Febrero de 1979 es sinónimo de festejo para los fieles seguidores de los Beatles, casi una década después del fin del grupo. Ese mes, marcó el lanzamiento del primer álbum de George Harrison en más de dos años.
El LP homónimo coincidió con un período particularmente idílico. Uno que lo marcaba la estabilidad personal y la felicidad derivadas de su segundo matrimonio (con Olivia Trinidad Arias Harrison) y el nacimiento de su hijo Dhani el agosto anterior.
La vida del ex Beatle era tan buena que algunos fans empezaron a preguntarse si siquiera se molestaría en volver a la vida pública.
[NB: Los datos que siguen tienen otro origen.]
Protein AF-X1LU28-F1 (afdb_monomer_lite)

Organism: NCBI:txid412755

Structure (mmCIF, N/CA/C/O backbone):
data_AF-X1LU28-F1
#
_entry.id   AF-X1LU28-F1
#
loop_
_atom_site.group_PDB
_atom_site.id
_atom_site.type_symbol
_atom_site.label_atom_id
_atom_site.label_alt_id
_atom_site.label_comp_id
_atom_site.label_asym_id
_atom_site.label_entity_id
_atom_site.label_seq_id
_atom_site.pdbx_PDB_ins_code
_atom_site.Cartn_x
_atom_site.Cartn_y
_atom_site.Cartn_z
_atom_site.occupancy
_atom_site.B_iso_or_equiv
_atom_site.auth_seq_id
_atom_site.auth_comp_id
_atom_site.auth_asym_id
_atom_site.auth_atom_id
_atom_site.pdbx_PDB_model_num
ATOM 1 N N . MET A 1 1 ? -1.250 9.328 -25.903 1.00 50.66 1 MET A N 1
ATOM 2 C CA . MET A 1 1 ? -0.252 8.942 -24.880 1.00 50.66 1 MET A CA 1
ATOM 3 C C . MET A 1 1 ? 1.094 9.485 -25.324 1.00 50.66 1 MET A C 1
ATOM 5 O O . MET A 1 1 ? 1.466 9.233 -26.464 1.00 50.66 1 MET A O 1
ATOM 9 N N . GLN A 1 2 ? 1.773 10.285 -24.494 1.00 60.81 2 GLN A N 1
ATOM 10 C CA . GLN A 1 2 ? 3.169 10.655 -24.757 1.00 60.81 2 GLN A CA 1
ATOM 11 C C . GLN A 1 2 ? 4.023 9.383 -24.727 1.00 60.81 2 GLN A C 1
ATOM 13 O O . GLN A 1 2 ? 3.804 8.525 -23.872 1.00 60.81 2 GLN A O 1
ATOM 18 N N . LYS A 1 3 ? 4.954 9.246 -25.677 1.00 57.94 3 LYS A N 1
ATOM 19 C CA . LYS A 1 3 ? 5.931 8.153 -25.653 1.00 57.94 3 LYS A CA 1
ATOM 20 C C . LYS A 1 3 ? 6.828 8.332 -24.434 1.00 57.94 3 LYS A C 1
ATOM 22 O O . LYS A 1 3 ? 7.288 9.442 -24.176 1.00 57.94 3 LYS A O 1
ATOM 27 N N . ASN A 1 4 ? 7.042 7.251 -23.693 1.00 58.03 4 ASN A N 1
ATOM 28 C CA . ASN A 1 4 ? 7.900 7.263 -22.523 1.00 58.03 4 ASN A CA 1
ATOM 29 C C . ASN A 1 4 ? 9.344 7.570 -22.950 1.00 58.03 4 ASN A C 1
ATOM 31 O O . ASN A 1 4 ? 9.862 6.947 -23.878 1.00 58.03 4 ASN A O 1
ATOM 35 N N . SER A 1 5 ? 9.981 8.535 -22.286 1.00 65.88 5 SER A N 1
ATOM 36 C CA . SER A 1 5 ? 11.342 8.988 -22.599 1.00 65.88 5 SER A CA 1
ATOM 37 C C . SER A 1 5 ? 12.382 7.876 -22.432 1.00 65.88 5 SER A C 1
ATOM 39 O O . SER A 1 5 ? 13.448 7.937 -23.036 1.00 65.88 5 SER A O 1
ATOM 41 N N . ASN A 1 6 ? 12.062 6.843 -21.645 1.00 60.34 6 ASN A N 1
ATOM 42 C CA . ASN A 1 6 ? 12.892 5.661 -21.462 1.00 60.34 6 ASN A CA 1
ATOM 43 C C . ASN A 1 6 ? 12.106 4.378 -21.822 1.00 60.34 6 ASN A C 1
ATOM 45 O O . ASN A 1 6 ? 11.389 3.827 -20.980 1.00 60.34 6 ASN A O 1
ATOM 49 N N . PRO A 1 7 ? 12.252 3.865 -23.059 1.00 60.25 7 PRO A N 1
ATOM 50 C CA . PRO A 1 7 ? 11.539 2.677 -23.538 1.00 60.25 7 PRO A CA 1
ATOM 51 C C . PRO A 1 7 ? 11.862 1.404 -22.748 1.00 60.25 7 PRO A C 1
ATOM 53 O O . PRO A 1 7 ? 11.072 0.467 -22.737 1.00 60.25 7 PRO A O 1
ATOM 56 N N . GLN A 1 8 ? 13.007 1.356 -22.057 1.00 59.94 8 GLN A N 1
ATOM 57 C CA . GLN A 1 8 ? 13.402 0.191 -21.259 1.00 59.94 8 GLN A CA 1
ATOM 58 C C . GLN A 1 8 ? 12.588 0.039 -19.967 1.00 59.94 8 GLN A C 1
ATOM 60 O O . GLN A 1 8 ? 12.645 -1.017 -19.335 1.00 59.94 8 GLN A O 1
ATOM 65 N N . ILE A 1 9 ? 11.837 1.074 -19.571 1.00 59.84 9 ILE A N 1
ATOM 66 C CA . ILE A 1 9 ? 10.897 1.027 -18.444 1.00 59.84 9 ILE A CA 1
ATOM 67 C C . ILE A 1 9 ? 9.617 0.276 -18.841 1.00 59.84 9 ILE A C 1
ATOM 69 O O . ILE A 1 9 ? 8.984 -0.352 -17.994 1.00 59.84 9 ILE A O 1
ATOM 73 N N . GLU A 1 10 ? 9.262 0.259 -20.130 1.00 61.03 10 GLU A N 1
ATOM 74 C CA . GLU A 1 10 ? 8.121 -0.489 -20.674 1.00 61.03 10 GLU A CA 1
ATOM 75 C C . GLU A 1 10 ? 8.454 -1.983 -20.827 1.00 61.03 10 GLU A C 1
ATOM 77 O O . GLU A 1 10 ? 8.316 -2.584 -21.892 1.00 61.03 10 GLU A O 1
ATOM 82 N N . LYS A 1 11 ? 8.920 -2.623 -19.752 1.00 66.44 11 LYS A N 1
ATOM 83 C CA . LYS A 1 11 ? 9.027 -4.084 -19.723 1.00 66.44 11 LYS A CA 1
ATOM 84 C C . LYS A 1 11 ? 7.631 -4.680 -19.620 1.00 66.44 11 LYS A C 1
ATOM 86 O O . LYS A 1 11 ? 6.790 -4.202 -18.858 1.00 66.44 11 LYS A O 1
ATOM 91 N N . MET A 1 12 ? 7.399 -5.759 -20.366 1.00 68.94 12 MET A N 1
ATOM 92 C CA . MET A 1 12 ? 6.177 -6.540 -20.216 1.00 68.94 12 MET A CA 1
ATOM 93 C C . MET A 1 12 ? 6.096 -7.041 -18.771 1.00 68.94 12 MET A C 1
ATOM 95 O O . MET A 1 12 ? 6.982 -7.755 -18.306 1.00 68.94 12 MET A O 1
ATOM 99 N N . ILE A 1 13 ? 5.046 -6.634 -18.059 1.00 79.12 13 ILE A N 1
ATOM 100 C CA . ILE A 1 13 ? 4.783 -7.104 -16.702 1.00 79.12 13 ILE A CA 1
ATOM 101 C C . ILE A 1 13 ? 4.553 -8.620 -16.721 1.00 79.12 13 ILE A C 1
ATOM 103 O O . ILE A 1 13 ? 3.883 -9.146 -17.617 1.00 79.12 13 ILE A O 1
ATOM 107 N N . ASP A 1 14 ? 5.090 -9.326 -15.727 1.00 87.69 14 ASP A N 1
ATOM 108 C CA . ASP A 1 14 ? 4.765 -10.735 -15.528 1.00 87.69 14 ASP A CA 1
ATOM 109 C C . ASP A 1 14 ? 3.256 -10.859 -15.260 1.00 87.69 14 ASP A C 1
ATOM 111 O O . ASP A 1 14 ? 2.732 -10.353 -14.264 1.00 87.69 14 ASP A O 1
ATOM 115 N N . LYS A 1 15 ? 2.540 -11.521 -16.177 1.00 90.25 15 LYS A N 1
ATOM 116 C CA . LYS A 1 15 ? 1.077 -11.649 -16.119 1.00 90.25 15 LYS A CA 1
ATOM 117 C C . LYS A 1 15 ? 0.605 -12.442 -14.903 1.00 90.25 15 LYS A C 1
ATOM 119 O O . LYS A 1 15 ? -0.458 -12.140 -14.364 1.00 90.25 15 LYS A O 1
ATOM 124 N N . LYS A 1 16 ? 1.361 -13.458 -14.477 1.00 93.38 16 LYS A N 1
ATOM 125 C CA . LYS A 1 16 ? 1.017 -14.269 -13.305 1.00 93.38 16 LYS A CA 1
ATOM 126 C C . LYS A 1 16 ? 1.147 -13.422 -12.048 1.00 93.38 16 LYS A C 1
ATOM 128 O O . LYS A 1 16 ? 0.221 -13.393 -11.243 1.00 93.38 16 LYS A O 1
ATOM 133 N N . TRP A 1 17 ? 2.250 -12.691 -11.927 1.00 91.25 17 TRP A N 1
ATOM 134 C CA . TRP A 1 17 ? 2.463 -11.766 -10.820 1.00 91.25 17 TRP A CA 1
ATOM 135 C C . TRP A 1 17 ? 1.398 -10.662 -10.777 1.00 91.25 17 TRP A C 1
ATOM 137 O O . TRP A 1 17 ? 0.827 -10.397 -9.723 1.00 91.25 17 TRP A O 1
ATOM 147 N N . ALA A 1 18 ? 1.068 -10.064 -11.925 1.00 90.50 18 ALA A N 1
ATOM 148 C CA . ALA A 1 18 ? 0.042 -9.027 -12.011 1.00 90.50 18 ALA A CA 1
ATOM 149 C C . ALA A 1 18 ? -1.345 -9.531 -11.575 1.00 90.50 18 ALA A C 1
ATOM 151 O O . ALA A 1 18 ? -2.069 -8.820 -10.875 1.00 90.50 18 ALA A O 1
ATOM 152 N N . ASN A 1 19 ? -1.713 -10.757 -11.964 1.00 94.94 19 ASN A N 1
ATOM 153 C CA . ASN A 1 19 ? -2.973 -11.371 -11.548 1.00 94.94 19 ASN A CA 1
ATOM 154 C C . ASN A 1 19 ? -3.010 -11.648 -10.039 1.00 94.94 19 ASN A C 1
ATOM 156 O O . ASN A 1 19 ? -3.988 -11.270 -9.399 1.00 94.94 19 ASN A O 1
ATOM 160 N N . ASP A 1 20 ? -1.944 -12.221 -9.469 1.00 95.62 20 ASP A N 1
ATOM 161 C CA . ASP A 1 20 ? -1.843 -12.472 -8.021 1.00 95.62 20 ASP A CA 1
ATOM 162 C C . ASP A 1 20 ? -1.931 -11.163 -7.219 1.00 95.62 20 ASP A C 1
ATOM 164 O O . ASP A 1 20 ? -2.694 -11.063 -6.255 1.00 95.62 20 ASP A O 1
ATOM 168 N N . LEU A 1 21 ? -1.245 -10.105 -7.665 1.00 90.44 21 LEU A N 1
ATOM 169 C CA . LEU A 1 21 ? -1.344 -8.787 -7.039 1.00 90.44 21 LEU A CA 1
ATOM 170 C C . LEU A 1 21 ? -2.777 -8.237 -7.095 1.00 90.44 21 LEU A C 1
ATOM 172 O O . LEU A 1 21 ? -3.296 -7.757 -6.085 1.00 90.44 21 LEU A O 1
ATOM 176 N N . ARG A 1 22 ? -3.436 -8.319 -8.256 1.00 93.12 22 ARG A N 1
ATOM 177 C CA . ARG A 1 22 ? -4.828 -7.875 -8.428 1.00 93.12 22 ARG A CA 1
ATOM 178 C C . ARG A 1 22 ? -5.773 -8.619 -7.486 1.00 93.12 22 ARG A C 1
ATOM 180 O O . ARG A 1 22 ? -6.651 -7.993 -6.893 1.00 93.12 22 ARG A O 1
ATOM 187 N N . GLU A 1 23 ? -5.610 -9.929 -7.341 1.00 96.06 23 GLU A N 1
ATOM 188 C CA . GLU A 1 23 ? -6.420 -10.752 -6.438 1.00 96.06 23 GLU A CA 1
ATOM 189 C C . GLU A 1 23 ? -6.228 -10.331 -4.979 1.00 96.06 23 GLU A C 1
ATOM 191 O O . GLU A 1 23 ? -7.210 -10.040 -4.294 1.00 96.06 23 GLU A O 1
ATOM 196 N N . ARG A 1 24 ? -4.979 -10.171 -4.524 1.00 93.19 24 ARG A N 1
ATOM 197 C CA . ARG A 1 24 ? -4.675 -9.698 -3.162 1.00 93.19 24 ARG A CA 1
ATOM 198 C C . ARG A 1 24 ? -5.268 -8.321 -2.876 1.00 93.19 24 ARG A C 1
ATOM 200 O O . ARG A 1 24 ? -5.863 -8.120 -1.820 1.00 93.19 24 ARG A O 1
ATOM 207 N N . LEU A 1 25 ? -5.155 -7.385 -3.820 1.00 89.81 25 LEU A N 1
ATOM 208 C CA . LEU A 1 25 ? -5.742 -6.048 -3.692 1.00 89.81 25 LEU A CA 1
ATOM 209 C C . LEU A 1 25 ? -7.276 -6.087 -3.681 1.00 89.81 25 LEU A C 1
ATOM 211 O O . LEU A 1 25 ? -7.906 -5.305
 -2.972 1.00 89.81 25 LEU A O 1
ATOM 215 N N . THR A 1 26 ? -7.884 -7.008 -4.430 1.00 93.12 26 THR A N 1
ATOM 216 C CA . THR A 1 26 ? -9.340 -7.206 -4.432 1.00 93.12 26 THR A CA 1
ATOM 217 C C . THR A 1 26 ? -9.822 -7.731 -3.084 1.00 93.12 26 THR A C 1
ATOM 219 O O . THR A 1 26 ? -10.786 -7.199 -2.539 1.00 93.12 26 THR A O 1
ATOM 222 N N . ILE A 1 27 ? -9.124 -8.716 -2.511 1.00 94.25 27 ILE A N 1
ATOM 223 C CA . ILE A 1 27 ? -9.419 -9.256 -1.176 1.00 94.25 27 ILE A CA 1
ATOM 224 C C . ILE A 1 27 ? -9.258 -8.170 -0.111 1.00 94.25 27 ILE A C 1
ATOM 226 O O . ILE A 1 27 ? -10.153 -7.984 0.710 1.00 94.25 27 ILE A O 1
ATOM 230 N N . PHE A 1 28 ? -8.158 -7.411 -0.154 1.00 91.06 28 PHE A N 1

Y mucho menos en componer y grabar nueva música. Al fin y al cabo, él era el «quiet one».
Pero ni siquiera Harrison, un hombre con múltiples aficiones y reacio a la prensa (entonces ocupado formando HandMade Films con el equipo de Monty Python, entre otros proyectos), pudo rechazar para siempre la llamada de su musa.
Así que, a principios de 1978, se puso a trabajar en su estudio casero en Friar Park, dándole forma con relajo a lo que se conoceríamos como el LP «George Harrison». Todo con la ayuda de amigos famosos como Steve Winwood y Eric Clapton, además del coproductor Russ Titelman y el compositor Gary Wright.
Lo que surgió fue un reflejo sonoro que cristalizó la felicidad (aunque ganada con esfuerzo) de Harrison. Esto, a través de canciones suaves como «Love Comes to Everyone», «Your Love Is Forever» y el sencillo principal «Blow Away».
Las canciones de George Harrison hacían un puente entre pasado y presente con una coherencia natural. Del pasado surgieron «Not Guilty» (un remanente del Álbum Blanco compuesto durante la infame estancia de la banda en la India). Y «Here Comes the Moon» (una secuela lírica de su «Here Comes the Sun» de Abbey Road).
Del presente, «Soft-Hearted Hana» (como muchos sonidos de fondo capturados en el pub local de Harrison) y «Faster» (con efectos de sonido que daban cuenta de su obsesión por las carreras de Fórmula 1).
En resumen, la mayoría de estas canciones quizá no generaron suficiente fanfarronería y entusiasmo rockero para algunos críticos. Pero llegaron directo a los fans de Harrison. Desafortunadamente, no podía durar.
Nuevos juicios, tanto triviales como significativos, se avecinaban. Ninguno más doloroso y traumático que el asesinato de John Lennon, apenas dos años después. En ese sentido, «George Harrison» puede ser visto como el último aliento de inocencia exhalado antes de que esa tragedia cubriera con un manto negro el sueño tecnicolor de Harrison y los Beatles para siempre.